Among the entries below, extract exactly the lines that run from the one with "ATOM 243 N N" through the one with "ATOM 266 C C", both ends included.
══ Available data ══
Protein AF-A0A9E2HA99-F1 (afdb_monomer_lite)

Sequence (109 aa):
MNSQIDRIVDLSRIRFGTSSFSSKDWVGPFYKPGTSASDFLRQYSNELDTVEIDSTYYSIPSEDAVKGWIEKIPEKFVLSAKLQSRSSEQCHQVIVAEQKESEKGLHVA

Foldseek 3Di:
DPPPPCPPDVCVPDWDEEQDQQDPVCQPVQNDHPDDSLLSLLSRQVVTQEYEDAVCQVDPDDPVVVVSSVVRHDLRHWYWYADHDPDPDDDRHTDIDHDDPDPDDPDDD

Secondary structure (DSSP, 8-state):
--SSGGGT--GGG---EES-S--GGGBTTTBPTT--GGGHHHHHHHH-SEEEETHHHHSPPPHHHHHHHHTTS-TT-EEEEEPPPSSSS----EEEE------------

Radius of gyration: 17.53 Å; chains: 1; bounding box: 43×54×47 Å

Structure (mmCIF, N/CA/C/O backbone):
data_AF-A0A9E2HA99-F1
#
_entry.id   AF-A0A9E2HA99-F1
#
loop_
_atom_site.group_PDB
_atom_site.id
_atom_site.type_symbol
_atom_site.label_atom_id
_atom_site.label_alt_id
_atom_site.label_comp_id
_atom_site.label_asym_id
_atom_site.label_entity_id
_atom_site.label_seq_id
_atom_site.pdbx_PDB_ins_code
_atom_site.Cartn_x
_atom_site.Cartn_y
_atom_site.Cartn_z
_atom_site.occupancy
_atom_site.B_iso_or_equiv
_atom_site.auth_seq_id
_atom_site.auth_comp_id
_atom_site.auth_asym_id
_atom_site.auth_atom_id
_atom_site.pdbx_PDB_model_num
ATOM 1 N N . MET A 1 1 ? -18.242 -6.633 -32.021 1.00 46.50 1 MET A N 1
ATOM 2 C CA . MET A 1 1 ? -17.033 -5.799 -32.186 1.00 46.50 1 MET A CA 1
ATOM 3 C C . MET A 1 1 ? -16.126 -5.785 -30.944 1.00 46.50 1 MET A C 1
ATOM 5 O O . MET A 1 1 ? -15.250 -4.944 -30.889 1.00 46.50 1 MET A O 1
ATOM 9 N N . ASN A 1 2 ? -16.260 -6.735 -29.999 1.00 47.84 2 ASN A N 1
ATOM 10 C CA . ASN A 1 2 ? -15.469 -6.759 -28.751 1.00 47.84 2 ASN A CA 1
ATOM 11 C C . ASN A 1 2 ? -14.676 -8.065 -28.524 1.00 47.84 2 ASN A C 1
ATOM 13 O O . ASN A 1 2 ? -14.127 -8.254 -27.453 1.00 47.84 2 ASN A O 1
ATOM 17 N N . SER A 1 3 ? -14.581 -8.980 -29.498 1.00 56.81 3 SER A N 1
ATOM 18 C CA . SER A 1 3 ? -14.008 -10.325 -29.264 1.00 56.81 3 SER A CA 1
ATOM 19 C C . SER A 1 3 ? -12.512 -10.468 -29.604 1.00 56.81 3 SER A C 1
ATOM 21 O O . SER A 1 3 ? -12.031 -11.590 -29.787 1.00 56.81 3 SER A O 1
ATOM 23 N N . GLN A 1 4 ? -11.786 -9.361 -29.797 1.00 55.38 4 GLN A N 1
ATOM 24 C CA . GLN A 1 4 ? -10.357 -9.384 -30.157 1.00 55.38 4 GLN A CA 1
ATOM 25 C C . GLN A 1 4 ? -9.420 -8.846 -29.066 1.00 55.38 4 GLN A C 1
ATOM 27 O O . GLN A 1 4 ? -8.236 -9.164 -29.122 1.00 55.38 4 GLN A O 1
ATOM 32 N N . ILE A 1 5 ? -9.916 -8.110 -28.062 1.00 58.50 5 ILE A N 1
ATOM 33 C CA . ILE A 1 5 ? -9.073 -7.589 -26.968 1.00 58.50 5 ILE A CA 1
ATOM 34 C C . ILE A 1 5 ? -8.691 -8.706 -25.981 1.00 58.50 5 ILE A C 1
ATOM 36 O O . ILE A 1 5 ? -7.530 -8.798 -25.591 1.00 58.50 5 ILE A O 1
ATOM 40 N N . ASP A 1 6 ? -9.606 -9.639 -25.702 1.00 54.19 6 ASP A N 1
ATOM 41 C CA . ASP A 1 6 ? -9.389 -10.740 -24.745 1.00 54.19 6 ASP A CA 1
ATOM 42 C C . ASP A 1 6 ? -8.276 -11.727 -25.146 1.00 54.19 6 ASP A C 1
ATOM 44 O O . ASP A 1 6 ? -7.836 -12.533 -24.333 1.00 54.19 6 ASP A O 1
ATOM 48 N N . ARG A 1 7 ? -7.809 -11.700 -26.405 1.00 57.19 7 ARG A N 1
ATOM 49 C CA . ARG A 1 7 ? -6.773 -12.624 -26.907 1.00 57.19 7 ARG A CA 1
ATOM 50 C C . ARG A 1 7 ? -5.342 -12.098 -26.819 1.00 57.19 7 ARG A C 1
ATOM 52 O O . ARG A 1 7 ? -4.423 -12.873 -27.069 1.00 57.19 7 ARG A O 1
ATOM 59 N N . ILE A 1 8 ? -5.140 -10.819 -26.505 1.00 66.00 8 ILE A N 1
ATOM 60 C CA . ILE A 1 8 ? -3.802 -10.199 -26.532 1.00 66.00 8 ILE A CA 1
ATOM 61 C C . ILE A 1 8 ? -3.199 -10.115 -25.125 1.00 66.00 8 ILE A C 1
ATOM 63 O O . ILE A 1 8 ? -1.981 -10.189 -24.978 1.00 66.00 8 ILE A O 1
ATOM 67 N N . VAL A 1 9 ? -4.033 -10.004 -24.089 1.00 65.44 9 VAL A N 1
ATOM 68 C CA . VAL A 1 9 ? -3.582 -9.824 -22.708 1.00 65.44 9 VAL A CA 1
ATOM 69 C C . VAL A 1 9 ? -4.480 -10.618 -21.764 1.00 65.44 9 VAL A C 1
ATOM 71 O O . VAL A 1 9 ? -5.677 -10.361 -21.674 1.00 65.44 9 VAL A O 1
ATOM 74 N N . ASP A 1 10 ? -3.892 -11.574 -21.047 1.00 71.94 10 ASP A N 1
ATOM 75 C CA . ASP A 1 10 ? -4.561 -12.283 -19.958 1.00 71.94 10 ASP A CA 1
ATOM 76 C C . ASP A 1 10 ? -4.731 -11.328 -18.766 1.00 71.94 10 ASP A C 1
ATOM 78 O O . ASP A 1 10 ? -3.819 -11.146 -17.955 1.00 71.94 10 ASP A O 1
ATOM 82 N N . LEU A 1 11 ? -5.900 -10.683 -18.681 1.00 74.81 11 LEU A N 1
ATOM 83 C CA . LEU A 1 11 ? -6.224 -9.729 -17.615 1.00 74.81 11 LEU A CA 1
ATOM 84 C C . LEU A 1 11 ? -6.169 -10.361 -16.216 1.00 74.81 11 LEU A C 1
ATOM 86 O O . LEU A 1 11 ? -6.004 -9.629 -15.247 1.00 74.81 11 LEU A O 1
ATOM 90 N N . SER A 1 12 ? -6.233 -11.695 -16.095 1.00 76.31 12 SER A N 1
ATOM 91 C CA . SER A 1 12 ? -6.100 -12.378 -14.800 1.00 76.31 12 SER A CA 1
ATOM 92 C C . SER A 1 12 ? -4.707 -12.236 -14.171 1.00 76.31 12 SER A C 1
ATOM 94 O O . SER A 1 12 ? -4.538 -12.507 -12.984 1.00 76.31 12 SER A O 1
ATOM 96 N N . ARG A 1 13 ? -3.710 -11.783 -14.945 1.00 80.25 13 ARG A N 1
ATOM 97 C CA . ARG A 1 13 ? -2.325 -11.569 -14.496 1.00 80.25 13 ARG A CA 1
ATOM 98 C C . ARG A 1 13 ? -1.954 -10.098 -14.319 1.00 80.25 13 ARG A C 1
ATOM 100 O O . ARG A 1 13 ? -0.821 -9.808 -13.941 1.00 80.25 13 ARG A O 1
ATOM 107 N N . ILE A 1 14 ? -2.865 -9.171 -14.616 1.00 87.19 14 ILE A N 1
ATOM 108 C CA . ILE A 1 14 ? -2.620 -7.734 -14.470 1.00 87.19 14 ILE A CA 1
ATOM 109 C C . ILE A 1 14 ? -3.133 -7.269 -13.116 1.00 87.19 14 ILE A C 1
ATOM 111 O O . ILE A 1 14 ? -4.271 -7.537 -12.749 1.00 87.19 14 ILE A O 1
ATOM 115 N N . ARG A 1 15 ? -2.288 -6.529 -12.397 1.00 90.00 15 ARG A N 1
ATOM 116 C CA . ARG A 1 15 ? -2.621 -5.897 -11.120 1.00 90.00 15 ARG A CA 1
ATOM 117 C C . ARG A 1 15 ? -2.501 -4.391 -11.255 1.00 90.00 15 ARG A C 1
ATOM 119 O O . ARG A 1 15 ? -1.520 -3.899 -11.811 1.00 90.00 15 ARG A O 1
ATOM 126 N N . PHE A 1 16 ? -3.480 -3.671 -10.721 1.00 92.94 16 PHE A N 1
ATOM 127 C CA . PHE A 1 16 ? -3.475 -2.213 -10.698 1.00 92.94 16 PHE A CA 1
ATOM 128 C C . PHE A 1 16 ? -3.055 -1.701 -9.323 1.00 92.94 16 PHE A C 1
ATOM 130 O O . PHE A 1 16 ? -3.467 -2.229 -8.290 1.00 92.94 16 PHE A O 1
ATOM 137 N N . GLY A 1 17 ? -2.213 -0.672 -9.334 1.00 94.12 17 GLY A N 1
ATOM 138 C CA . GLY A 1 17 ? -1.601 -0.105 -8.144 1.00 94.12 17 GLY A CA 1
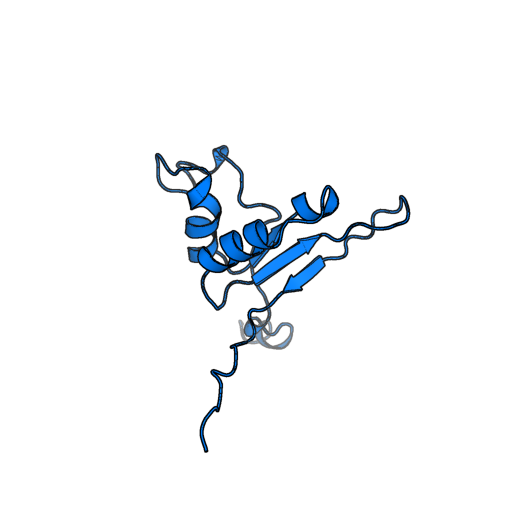ATOM 139 C C . GLY A 1 17 ? -0.906 1.220 -8.428 1.00 94.12 17 GLY A C 1
ATOM 140 O O . GLY A 1 17 ? -0.895 1.713 -9.556 1.00 94.12 17 GLY A O 1
ATOM 141 N N . THR A 1 18 ? -0.308 1.788 -7.389 1.00 94.62 18 THR A N 1
ATOM 142 C CA . THR A 1 18 ? 0.424 3.062 -7.408 1.00 94.62 18 THR A CA 1
ATOM 143 C C . THR A 1 18 ? 1.835 2.871 -6.858 1.00 94.62 18 THR A C 1
ATOM 145 O O . THR A 1 18 ? 2.145 1.841 -6.258 1.00 94.62 18 THR A O 1
ATOM 148 N N . SER A 1 19 ? 2.695 3.880 -7.024 1.00 91.62 19 SER A N 1
ATOM 149 C CA . SER A 1 19 ? 4.073 3.832 -6.516 1.00 91.62 19 SER A CA 1
ATOM 150 C C . SER A 1 19 ? 4.205 4.097 -5.005 1.00 91.62 19 SER A C 1
ATOM 152 O O . SER A 1 19 ? 5.298 4.092 -4.448 1.00 91.62 19 SER A O 1
ATOM 154 N N . SER A 1 20 ? 3.092 4.412 -4.336 1.00 92.81 20 SER A N 1
ATOM 155 C CA . SER A 1 20 ? 3.031 4.692 -2.902 1.00 92.81 20 SER A CA 1
ATOM 156 C C . SER A 1 20 ? 1.587 4.659 -2.401 1.00 92.81 20 SER A C 1
ATOM 158 O O . SER A 1 20 ? 0.653 4.901 -3.166 1.00 92.81 20 SER A O 1
ATOM 160 N N . PHE A 1 21 ? 1.417 4.420 -1.100 1.00 94.06 21 PHE A N 1
ATOM 161 C CA . PHE A 1 21 ? 0.149 4.508 -0.369 1.00 94.06 21 PHE A CA 1
ATOM 162 C C . PHE A 1 21 ? 0.176 5.579 0.742 1.00 94.06 21 PHE A C 1
ATOM 164 O O . PHE A 1 21 ? -0.810 5.771 1.448 1.00 94.06 21 PHE A O 1
ATOM 171 N N . SER A 1 22 ? 1.293 6.280 0.959 1.00 94.31 22 SER A N 1
ATOM 172 C CA . SER A 1 22 ? 1.503 7.068 2.185 1.00 94.31 22 SER A CA 1
ATOM 173 C C . SER A 1 22 ? 1.083 8.544 2.101 1.00 94.31 22 SER A C 1
ATOM 175 O O . SER A 1 22 ? 1.416 9.322 2.998 1.00 94.31 22 SER A O 1
ATOM 177 N N . SER A 1 23 ? 0.388 8.961 1.036 1.00 93.62 23 SER A N 1
ATOM 178 C CA . SER A 1 23 ? -0.002 10.365 0.852 1.00 93.62 23 SER A CA 1
ATOM 179 C C . SER A 1 23 ? -1.166 10.766 1.761 1.00 93.62 23 SER A C 1
ATOM 181 O O . SER A 1 23 ? -2.225 10.140 1.747 1.00 93.62 23 SER A O 1
ATOM 183 N N . LYS A 1 24 ? -0.994 11.853 2.525 1.00 94.56 24 LYS A N 1
ATOM 184 C CA . LYS A 1 24 ? -2.069 12.432 3.351 1.00 94.56 24 LYS A CA 1
ATOM 185 C C . LYS A 1 24 ? -3.131 13.145 2.518 1.00 94.56 24 LYS A C 1
ATOM 187 O O . LYS A 1 24 ? -4.269 13.233 2.963 1.00 94.56 24 LYS A O 1
ATOM 192 N N . ASP A 1 25 ? -2.785 13.589 1.312 1.00 96.06 25 ASP A N 1
ATOM 193 C CA . ASP A 1 25 ? -3.713 14.282 0.408 1.00 96.06 25 ASP A CA 1
ATOM 194 C C . ASP A 1 25 ? -4.840 13.359 -0.077 1.00 96.06 25 ASP A C 1
ATOM 196 O O . ASP A 1 25 ? -5.857 13.807 -0.600 1.00 96.06 25 ASP A O 1
ATOM 200 N N . TRP A 1 26 ? -4.672 12.051 0.115 1.00 96.44 26 TRP A N 1
ATOM 201 C CA . TRP A 1 26 ? -5.674 11.043 -0.204 1.00 96.44 26 TRP A CA 1
ATOM 202 C C . TRP A 1 26 ? -6.728 10.887 0.899 1.00 96.44 26 TRP A C 1
ATOM 204 O O . TRP A 1 26 ? -7.738 10.227 0.671 1.00 96.44 26 TRP A O 1
ATOM 214 N N . VAL A 1 27 ? -6.552 11.509 2.073 1.00 97.19 27 VAL A N 1
ATOM 215 C CA . VAL A 1 27 ? -7.571 11.530 3.136 1.00 97.19 27 VAL A CA 1
ATOM 216 C C . VAL A 1 27 ? -8.736 12.427 2.733 1.00 97.19 27 VAL A C 1
ATOM 218 O O . VAL A 1 27 ? -8.594 13.639 2.614 1.00 97.19 27 VAL A O 1
ATOM 221 N N . GLY A 1 28 ? -9.907 11.819 2.557 1.00 96.19 28 GLY A N 1
ATOM 222 C CA . GLY A 1 28 ? -11.107 12.446 2.012 1.00 96.19 28 GLY A CA 1
ATOM 223 C C . GLY A 1 28 ? -11.425 11.922 0.608 1.00 96.19 28 GLY A C 1
ATOM 224 O O . GLY A 1 28 ? -12.472 11.299 0.452 1.00 96.19 28 GLY A O 1
ATOM 225 N N . PRO A 1 29 ? -10.551 12.132 -0.399 1.00 95.62 29 PRO A N 1
ATOM 226 C CA . PRO A 1 29 ? -10.797 11.660 -1.765 1.00 95.62 29 PRO A CA 1
ATOM 227 C C . PRO A 1 29 ? -10.747 10.138 -1.947 1.00 95.62 29 PRO A C 1
ATOM 229 O O . PRO A 1 29 ? -11.483 9.610 -2.774 1.00 95.62 29 PRO A O 1
ATOM 232 N N . PHE A 1 30 ? -9.875 9.441 -1.213 1.00 96.25 30 PHE A N 1
ATOM 233 C CA . PHE A 1 30 ? -9.651 7.998 -1.367 1.00 96.25 30 PHE A CA 1
ATOM 234 C C . PHE A 1 30 ? -9.720 7.263 -0.023 1.00 96.25 30 PHE A C 1
ATOM 236 O O . PHE A 1 30 ? -10.460 6.295 0.121 1.00 96.25 30 PHE A O 1
ATOM 243 N N . TYR A 1 31 ? -9.020 7.758 0.999 1.00 96.62 31 TYR A N 1
ATOM 244 C CA . TYR A 1 31 ? -9.160 7.270 2.370 1.00 96.62 31 TYR A CA 1
ATOM 245 C C . TYR A 1 31 ? -10.327 7.944 3.078 1.00 96.62 31 TYR A C 1
ATOM 247 O O . TYR A 1 31 ? -10.627 9.116 2.842 1.00 96.62 31 TYR A O 1
ATOM 255 N N . LYS A 1 32 ? -10.937 7.239 4.032 1.00 96.44 32 LYS A N 1
ATOM 256 C CA . LYS A 1 32 ? -12.014 7.804 4.854 1.00 96.44 32 LYS A CA 1
ATOM 257 C C . LYS A 1 32 ? -11.538 9.072 5.586 1.00 96.44 32 LYS A C 1
ATOM 259 O O . LYS A 1 32 ? -10.385 9.118 6.033 1.00 96.44 32 LYS A O 1
ATOM 264 N N . PRO A 1 33 ? -12.390 10.095 5.767 1.00 96.94 33 PRO A N 1
ATOM 265 C CA . PRO A 1 33 ? -12.038 11.263 6.570 1.00 96.94 33 PRO A CA 1
ATOM 266 C C . PRO A 1 33 ? -11.566 10.865 7.975 1.00 96.94 33 PRO A C 1
ATOM 268 O O . PRO A 1 33 ? -12.161 9.998 8.611 1.00 96.94 33 PRO A O 1
ATOM 271 N N . GLY A 1 34 ? -10.483 11.485 8.451 1.00 94.94 34 GLY A N 1
ATOM 272 C CA . GLY A 1 34 ? -9.895 11.184 9.763 1.00 94.94 34 GLY A CA 1
ATOM 273 C C . GLY A 1 34 ? -9.029 9.919 9.814 1.00 94.94 34 GLY A C 1
ATOM 274 O O . GLY A 1 34 ? -8.588 9.537 10.895 1.00 94.94 34 GLY A O 1
ATOM 275 N N . THR A 1 35 ? -8.758 9.274 8.673 1.00 95.81 35 THR A N 1
ATOM 276 C CA . THR A 1 35 ? -7.875 8.100 8.622 1.00 95.81 35 THR A CA 1
ATOM 277 C C . THR A 1 35 ? -6.469 8.436 9.114 1.00 95.81 35 THR A C 1
ATOM 279 O O . THR A 1 35 ? -5.839 9.391 8.654 1.00 95.81 35 THR A O 1
ATOM 282 N N . SER A 1 36 ? -5.965 7.615 10.035 1.00 96.31 36 SER A N 1
ATOM 283 C CA . SER A 1 36 ? -4.597 7.707 10.535 1.00 96.31 36 SER A CA 1
ATOM 284 C C . SER A 1 36 ? -3.597 7.156 9.512 1.00 96.31 36 SER A C 1
ATOM 286 O O . SER A 1 36 ? -3.902 6.224 8.768 1.00 96.31 36 SER A O 1
ATOM 288 N N . ALA A 1 37 ? -2.363 7.665 9.507 1.00 94.25 37 ALA A N 1
ATOM 289 C CA . ALA A 1 37 ? -1.328 7.168 8.594 1.00 94.25 37 ALA A CA 1
ATOM 290 C C . ALA A 1 37 ? -1.031 5.666 8.777 1.00 94.25 37 ALA A C 1
ATOM 292 O O . ALA A 1 37 ? -0.678 4.980 7.819 1.00 94.25 37 ALA A O 1
ATOM 293 N N . SER A 1 38 ? -1.217 5.130 9.990 1.00 94.38 38 SER A N 1
ATOM 294 C CA . SER A 1 38 ? -1.064 3.699 10.275 1.00 94.38 38 SER A CA 1
ATOM 295 C C . SER A 1 38 ? -2.067 2.813 9.534 1.00 94.38 38 SER A C 1
ATOM 297 O O . SER A 1 38 ? -1.754 1.640 9.310 1.00 94.38 38 SER A O 1
ATOM 299 N N . ASP A 1 39 ? -3.212 3.368 9.129 1.00 96.06 39 ASP A N 1
ATOM 300 C CA . ASP A 1 39 ? -4.304 2.655 8.459 1.00 96.06 39 ASP A CA 1
ATOM 301 C C . ASP A 1 39 ? -4.307 2.825 6.936 1.00 96.06 39 ASP A C 1
ATOM 303 O O . ASP A 1 39 ? -5.095 2.165 6.259 1.00 96.06 39 ASP A O 1
ATOM 307 N N . PHE A 1 40 ? -3.427 3.664 6.375 1.00 97.12 40 PHE A N 1
ATOM 308 C CA . PHE A 1 40 ? -3.388 3.921 4.930 1.00 97.12 40 PHE A CA 1
ATOM 309 C C . PHE A 1 40 ? -3.217 2.638 4.123 1.00 97.12 40 PHE A C 1
ATOM 311 O O . PHE A 1 40 ? -4.036 2.362 3.256 1.00 97.12 40 PHE A O 1
ATOM 318 N N . LEU A 1 41 ? -2.226 1.804 4.459 1.00 96.38 41 LEU A N 1
ATOM 319 C CA . LEU A 1 41 ? -1.997 0.537 3.755 1.00 96.38 41 LEU A CA 1
ATOM 320 C C . LEU A 1 41 ? -3.207 -0.406 3.843 1.00 96.38 41 LEU A C 1
ATOM 322 O O . LEU A 1 41 ? -3.548 -1.076 2.870 1.00 96.38 41 LEU A O 1
ATOM 326 N N . ARG A 1 42 ? -3.882 -0.432 4.998 1.00 96.44 42 ARG A N 1
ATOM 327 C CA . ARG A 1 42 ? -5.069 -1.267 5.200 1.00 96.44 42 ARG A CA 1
═══
Answer space:
ATOM 243 N N . TYR A 1 31 ? -9.020 7.758 0.999 1.00 96.62 31 TYR A N 1
ATOM 244 C CA . TYR A 1 31 ? -9.160 7.270 2.370 1.00 96.62 31 TYR A CA 1
ATOM 245 C C . TYR A 1 31 ? -10.327 7.944 3.078 1.00 96.62 31 TYR A C 1
ATOM 247 O O . TYR A 1 31 ? -10.627 9.116 2.842 1.00 96.62 31 TYR A O 1
ATOM 255 N N . LYS A 1 32 ? -10.937 7.239 4.032 1.00 96.44 32 LYS A N 1
ATOM 256 C CA . LYS A 1 32 ? -12.014 7.804 4.854 1.00 96.44 32 LYS A CA 1
ATOM 257 C C . LYS A 1 32 ? -11.538 9.072 5.586 1.00 96.44 32 LYS A C 1
ATOM 259 O O . LYS A 1 32 ? -10.385 9.118 6.033 1.00 96.44 32 LYS A O 1
ATOM 264 N N . PRO A 1 33 ? -12.390 10.095 5.767 1.00 96.94 33 PRO A N 1
ATOM 265 C CA . PRO A 1 33 ? -12.038 11.263 6.570 1.00 96.94 33 PRO A CA 1
ATOM 266 C C . PRO A 1 33 ? -11.566 10.865 7.975 1.00 96.94 33 PRO A C 1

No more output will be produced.